Linear RegressionPermalink

In a Nutshell…Permalink

• Consider a function $y=2x+1$
• Here we introduce a new notation $f(x)=2x+1$
• What this means is that we have a function $f(x)$ which has $x$ as its variable.
• If we have different $x$ values we will have different values of $f(x)$. Example:
  • For $f(x)=2x+1$ and setting $x=1$ we have $f(x)=3$
  • For $f(x)=2x+1$ and setting $x=0$ we have $f(x)=1$
  • For $f(x)=2x+1$ and setting $x=-1.5$ we have $f(x)=-2$
• We believe that dataset are representation of underlying models which can be represented as functions of features.
• For example, we can build a model to forecast weather, we can use the features humidity, current temperature and wind speed to estimate what the temperature will be tomorrow.
• Here we have $f(x)$ representing the tomorrow’s temperature and $x$ being a vector containing humidity, current temperature and wind speed.
• But many times we do have $f(x)$ available, our task here is to figure out what $f(x)$ is using the data available to us.
• Here $f(x)$ is called a model.
• In other words, we want to find a model that fits the data.
• It would be easier to have a ”framework” of the model ready and find the model parameters using the data.
  • $f(x)=w_{1}x+w_0$
  • $f(x)=w_2{x}^2+w_{1}x+w_0$
  • $f(x)=\frac{1}{e^{-(w_{1}x+w_0)}+1}$
• The numbers $w_0$, $w_1$ and $w_2$ are called model parameters.
• We often write the model as $f(x;w)$, stacking all parameters to a vector $w$.

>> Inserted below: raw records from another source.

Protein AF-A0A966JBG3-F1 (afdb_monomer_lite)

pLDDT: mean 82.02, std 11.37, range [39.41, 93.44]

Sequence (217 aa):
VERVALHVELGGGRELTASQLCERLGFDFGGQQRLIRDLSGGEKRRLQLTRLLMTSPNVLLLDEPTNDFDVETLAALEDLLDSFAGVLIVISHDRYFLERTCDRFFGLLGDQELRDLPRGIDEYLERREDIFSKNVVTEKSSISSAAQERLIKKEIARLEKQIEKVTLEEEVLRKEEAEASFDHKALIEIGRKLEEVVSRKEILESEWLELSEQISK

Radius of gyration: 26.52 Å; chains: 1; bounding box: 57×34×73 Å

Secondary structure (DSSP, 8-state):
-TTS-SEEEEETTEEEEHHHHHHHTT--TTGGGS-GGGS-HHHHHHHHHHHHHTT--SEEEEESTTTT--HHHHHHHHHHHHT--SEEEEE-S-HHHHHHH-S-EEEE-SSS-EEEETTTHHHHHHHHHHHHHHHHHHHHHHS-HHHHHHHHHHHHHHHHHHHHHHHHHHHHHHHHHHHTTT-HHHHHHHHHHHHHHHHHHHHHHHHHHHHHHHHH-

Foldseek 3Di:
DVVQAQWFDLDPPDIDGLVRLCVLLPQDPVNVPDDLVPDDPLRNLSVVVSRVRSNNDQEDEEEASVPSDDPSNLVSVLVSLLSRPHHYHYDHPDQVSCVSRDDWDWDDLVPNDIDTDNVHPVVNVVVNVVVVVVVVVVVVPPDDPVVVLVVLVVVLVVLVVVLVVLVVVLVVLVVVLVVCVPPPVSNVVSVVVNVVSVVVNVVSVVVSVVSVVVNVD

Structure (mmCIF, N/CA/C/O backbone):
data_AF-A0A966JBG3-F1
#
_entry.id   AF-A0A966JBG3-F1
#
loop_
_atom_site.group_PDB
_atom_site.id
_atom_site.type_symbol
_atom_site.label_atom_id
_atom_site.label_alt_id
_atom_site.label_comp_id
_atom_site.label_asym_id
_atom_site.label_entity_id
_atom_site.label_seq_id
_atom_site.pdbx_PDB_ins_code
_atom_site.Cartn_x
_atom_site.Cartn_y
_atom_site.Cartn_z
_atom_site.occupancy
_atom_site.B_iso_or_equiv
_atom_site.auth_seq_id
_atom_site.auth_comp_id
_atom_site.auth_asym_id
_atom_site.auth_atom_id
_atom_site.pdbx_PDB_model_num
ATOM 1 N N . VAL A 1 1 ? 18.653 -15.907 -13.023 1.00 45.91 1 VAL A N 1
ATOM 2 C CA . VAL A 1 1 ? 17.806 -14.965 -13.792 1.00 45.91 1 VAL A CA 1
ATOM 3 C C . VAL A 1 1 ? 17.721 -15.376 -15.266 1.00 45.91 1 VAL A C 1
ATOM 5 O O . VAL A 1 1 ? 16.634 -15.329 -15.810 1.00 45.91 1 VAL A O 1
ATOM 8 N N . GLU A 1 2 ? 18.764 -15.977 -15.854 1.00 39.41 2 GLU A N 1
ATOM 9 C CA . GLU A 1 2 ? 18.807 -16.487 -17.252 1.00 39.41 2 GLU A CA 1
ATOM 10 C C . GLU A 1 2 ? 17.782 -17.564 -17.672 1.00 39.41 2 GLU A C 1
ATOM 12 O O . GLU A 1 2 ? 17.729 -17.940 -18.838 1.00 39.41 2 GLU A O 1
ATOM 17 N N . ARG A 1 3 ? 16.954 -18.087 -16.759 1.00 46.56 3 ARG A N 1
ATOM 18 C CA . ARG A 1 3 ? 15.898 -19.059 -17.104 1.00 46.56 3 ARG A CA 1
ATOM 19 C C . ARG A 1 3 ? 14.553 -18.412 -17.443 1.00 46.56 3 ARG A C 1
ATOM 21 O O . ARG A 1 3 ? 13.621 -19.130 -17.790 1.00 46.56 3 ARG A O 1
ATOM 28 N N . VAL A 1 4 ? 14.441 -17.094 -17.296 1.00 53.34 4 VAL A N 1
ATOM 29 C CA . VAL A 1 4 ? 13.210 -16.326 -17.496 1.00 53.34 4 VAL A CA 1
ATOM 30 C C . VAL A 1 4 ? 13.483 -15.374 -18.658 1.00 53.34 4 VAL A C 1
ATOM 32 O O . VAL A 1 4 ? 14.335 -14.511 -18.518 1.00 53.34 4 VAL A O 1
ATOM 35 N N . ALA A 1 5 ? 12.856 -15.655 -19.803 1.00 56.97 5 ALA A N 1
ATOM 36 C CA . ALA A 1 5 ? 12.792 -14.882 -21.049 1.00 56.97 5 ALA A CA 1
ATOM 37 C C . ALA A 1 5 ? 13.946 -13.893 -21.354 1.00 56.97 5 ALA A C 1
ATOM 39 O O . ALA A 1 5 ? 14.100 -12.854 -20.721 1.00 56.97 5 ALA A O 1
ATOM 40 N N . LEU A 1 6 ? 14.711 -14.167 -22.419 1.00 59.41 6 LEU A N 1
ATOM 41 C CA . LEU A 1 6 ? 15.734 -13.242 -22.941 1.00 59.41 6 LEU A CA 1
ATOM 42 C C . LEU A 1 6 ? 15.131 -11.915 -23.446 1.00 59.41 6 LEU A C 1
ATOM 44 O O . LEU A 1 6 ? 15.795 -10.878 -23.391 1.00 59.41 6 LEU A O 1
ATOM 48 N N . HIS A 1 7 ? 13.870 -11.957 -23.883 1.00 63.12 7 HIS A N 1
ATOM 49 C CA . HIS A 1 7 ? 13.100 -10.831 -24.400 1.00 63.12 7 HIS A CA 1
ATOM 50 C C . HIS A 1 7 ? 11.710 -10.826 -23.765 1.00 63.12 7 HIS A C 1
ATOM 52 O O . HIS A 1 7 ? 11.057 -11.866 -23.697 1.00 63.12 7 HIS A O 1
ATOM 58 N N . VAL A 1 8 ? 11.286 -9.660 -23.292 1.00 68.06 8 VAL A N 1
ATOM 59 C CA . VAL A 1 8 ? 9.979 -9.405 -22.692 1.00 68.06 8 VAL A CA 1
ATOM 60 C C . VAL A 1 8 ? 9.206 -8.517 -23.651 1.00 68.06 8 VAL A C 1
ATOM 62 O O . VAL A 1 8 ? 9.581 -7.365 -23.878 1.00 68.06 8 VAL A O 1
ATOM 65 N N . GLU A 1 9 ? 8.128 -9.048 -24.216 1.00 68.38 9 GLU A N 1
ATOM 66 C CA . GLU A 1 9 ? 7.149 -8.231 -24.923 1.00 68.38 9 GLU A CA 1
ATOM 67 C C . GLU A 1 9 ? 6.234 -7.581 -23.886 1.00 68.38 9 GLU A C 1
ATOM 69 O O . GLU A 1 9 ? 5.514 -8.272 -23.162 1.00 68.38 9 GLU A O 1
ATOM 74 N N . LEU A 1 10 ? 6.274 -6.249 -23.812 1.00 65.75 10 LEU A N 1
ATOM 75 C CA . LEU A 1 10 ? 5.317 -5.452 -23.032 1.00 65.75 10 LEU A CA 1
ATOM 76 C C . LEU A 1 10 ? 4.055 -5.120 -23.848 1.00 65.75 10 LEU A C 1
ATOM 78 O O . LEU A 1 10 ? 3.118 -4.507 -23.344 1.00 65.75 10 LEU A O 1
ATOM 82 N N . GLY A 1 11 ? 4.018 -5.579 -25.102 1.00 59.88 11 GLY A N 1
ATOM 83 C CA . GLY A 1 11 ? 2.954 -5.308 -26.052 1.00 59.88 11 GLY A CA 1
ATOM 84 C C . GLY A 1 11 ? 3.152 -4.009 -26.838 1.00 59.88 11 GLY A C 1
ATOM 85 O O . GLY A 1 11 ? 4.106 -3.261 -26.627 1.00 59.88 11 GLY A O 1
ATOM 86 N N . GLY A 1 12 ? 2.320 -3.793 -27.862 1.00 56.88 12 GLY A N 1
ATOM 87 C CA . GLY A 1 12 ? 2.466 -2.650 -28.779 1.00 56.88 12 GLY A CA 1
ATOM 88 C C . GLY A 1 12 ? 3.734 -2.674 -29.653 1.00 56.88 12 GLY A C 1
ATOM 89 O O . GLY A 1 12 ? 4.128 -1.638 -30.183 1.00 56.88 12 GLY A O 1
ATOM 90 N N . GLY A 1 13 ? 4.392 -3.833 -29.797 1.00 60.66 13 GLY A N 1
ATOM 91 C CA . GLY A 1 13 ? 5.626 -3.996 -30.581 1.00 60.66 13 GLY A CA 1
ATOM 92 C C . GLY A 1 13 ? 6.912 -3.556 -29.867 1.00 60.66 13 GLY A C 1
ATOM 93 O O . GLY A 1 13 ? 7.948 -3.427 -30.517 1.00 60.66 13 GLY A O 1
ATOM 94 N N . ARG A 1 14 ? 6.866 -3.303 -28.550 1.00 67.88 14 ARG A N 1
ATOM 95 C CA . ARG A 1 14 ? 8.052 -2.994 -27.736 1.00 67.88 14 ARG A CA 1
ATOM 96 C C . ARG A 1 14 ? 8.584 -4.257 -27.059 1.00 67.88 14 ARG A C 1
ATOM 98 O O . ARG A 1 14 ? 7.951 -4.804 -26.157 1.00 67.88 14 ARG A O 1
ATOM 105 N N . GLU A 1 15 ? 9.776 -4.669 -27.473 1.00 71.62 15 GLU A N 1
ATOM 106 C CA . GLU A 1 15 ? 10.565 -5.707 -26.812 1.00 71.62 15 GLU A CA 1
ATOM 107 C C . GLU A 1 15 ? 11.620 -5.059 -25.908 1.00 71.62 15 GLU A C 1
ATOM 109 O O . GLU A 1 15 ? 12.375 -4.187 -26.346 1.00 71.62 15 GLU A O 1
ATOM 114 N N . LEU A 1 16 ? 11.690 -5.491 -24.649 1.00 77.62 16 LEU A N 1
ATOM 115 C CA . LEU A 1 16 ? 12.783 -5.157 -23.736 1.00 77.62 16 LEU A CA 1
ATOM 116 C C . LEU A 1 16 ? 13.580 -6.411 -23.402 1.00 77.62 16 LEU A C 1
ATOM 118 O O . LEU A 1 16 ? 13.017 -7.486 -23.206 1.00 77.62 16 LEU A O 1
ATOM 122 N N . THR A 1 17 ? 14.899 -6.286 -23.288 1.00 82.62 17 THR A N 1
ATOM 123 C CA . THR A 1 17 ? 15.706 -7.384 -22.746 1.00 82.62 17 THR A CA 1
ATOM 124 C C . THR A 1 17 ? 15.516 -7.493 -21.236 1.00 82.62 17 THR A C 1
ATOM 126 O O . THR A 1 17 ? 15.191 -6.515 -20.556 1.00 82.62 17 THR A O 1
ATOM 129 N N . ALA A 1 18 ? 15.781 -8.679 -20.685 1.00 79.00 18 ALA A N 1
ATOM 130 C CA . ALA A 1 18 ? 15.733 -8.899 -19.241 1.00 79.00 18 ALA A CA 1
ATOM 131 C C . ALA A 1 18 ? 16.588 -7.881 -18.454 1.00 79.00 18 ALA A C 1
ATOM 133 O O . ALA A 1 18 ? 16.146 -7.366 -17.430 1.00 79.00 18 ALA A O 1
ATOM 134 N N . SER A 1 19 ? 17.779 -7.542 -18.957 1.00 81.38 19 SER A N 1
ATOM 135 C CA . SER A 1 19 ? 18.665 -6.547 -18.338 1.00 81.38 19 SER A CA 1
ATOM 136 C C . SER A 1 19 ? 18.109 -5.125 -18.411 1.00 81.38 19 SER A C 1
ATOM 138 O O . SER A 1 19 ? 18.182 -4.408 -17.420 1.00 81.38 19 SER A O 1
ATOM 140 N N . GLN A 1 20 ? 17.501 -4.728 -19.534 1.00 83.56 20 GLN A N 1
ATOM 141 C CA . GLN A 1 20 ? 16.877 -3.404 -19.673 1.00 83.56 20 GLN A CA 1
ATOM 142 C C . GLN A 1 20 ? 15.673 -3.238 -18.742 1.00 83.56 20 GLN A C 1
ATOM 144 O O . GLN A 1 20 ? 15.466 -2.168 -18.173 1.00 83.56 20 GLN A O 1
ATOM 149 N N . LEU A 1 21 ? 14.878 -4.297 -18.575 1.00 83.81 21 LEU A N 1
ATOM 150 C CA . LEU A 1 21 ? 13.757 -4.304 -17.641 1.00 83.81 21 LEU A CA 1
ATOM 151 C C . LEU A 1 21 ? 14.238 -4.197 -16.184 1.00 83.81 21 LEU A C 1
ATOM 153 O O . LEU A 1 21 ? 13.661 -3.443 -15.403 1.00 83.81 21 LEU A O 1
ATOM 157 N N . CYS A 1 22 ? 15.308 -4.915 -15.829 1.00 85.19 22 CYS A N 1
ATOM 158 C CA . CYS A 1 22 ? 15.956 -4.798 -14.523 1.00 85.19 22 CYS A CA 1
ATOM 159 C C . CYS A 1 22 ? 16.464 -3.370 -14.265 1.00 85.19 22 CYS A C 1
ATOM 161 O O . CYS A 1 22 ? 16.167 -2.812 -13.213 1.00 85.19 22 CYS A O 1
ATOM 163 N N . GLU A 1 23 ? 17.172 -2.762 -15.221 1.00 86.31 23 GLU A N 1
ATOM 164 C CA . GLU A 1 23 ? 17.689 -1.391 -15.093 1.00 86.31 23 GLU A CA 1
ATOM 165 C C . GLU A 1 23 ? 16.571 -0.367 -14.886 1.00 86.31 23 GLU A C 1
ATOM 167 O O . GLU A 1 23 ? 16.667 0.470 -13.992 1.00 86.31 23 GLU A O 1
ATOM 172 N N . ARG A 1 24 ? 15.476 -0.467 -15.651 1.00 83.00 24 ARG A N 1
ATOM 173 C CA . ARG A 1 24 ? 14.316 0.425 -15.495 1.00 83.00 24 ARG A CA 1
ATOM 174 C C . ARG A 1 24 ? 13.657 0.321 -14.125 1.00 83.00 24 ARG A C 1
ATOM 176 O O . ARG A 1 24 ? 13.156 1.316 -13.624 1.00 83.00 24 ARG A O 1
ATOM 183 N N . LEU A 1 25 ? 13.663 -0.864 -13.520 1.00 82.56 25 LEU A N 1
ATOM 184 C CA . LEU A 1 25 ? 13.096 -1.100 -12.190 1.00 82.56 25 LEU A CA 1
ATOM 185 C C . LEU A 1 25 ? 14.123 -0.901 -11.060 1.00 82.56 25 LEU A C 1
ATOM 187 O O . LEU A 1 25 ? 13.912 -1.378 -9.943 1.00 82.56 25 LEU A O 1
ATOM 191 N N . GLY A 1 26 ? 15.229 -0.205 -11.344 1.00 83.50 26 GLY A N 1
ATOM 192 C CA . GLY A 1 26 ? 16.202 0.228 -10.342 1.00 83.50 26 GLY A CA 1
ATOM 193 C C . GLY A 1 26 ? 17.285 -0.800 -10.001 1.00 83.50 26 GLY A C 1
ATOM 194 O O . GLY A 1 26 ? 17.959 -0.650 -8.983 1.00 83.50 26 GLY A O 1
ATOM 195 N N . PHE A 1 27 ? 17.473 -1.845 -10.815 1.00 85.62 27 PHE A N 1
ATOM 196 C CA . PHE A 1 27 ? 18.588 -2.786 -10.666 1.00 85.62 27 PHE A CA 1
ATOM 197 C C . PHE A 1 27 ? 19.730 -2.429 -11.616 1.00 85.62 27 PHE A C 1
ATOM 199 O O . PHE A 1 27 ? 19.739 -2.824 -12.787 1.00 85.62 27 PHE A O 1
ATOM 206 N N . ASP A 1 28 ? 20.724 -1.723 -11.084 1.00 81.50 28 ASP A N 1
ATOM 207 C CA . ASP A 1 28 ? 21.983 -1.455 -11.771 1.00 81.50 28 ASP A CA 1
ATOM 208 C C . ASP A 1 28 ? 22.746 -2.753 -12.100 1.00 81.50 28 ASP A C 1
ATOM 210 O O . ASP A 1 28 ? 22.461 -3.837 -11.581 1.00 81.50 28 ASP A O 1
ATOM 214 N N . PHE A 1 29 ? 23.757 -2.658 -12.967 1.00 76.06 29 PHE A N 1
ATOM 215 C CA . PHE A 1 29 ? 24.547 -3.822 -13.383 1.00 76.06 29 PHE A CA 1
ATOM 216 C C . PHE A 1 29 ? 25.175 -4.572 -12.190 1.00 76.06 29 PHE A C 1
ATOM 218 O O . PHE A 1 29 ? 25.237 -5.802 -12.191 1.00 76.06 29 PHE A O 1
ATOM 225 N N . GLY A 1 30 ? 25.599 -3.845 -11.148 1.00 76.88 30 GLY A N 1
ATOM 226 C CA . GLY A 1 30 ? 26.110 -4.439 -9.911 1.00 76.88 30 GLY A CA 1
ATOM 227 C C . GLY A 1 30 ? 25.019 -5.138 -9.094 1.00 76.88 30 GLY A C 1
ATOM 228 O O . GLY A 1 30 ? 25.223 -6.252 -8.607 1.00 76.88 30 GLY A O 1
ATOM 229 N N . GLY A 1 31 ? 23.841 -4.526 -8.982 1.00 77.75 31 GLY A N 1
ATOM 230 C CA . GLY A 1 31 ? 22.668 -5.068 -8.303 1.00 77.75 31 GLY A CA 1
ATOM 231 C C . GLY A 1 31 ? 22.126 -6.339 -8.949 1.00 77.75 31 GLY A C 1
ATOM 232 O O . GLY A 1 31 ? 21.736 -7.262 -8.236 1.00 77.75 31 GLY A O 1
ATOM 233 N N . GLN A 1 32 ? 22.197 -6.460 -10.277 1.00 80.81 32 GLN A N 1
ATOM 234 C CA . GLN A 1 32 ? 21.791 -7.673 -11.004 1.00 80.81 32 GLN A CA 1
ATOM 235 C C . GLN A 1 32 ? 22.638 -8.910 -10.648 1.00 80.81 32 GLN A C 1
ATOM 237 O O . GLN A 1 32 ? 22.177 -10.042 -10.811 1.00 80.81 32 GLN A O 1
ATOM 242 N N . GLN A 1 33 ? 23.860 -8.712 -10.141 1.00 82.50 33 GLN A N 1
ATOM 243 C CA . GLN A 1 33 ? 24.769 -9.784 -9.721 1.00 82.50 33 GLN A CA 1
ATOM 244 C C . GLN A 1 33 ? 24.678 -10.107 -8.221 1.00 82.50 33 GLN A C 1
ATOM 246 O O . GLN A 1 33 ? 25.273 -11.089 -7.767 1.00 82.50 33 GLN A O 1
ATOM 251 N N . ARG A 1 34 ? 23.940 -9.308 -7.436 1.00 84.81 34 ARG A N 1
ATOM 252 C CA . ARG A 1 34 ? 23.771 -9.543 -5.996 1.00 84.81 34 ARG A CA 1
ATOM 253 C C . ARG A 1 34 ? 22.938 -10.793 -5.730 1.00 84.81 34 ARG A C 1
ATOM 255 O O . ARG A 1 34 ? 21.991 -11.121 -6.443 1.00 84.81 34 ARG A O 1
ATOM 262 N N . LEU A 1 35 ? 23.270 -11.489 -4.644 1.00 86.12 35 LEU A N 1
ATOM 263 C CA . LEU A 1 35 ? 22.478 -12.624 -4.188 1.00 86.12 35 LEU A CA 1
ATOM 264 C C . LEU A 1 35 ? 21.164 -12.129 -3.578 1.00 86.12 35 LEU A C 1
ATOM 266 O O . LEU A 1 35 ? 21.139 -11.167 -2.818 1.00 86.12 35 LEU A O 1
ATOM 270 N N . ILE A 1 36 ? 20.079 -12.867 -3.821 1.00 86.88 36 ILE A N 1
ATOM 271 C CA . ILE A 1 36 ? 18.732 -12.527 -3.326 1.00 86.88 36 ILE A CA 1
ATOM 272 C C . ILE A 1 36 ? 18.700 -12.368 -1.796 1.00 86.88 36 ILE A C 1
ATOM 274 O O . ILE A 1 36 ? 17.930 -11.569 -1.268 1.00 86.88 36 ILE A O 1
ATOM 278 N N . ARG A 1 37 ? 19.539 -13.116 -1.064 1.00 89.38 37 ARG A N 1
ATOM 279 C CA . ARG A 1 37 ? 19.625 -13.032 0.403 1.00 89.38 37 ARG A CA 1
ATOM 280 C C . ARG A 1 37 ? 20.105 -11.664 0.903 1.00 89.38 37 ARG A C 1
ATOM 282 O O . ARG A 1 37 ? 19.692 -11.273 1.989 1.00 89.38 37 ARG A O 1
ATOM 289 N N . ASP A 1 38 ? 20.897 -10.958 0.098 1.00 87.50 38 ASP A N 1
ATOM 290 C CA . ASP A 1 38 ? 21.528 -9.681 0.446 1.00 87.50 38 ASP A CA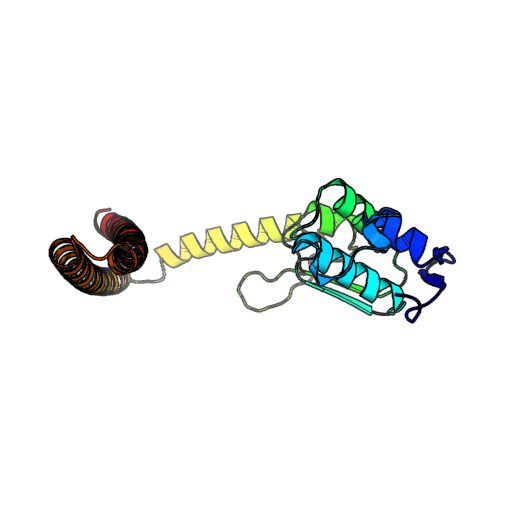 1
ATOM 291 C C . ASP A 1 38 ? 20.658 -8.472 0.046 1.00 87.50 38 ASP A C 1
ATOM 293 O O . ASP A 1 38 ? 21.008 -7.335 0.344 1.00 87.50 38 ASP A O 1
ATOM 297 N N . LEU A 1 39 ? 19.518 -8.712 -0.616 1.00 85.00 39 LEU A N 1
ATOM 298 C CA . LEU A 1 39 ? 18.556 -7.677 -0.995 1.00 85.00 39 LEU A CA 1
ATOM 299 C C . LEU A 1 39 ? 17.680 -7.257 0.197 1.00 85.00 39 LEU A C 1
ATOM 301 O O . LEU A 1 39 ? 17.194 -8.101 0.969 1.00 85.00 39 LEU A O 1
ATOM 305 N N . SER A 1 40 ? 17.421 -5.955 0.297 1.00 84.94 40 SER A N 1
ATOM 306 C CA . SER A 1 40 ? 16.423 -5.361 1.191 1.00 84.94 40 SER A CA 1
ATOM 307 C C . SER A 1 40 ? 15.000 -5.837 0.861 1.00 84.94 40 SER A C 1
ATOM 309 O O . SER A 1 40 ? 14.746 -6.444 -0.183 1.00 84.94 40 SER A O 1
ATOM 311 N N . GLY A 1 41 ? 14.047 -5.588 1.764 1.00 82.25 41 GLY A N 1
ATOM 312 C CA . GLY A 1 41 ? 12.638 -5.951 1.555 1.00 82.25 41 GLY A CA 1
ATOM 313 C C . GLY A 1 41 ? 12.047 -5.325 0.286 1.00 82.25 41 GLY A C 1
ATOM 314 O O . GLY A 1 41 ? 11.473 -6.045 -0.533 1.00 82.25 41 GLY A O 1
ATOM 315 N N . GLY A 1 42 ? 12.283 -4.024 0.083 1.00 81.50 42 GLY A N 1
ATOM 316 C CA . GLY A 1 42 ? 11.870 -3.301 -1.123 1.00 81.50 42 GLY A CA 1
ATOM 317 C C . GLY A 1 42 ? 12.517 -3.869 -2.387 1.00 81.50 42 GLY A C 1
ATOM 318 O O . GLY A 1 42 ? 11.814 -4.240 -3.322 1.00 81.50 42 GLY A O 1
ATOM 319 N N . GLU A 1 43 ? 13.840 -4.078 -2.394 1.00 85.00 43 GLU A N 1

Structure of a datasetPermalink

• In a dataset we have many data.
• We can represent each piece of data as $(x_i,y_i)$, $i=1,2,3,\cdots$
• $x_i$ is called the feature and $y_i$ is called the label.
• The relationship between $x_i$ and $y_i$ and the model $f$ is $f(x_i)=y_i$
• For example, if the weather forecast says it will be 21${}^{\circ }$C (69.8${}^{\circ }$F) if it turns out to be 22${}^{\circ }$C (71.6${}^{\circ }$F) you won’t be yelling at the TV.

How would you fit a line?Permalink

Can you find a line that passes through (0, 0) and (1, 1)?

• The ”framework” of the model is $f(x)=w_{1}x+w_0$
• The data is ($x=0$, $f(x)=y=0$) and ($x=1$, $f(x)=y=1$).
• The process of finding a model to fit the data is to find the values of $w_1$ and $w_0$.

How would you fit a quadratic curve?Permalink

Can you find a quadratic curve that passes through (0, 0), (1, 1) and (−1, 1)?

• The ”framework” of the model is $f(x)=w_2{x}^2+w_{1}x+w_0$
• The data is $(x=0,f(x)=y=0)$, $(x=1,f(x)=y=1)$ and $(x=-1,f(x)=y=1)$
• The process of finding a model to fit the data is to find the values of $w_2$, $w_1$ and $w_0$.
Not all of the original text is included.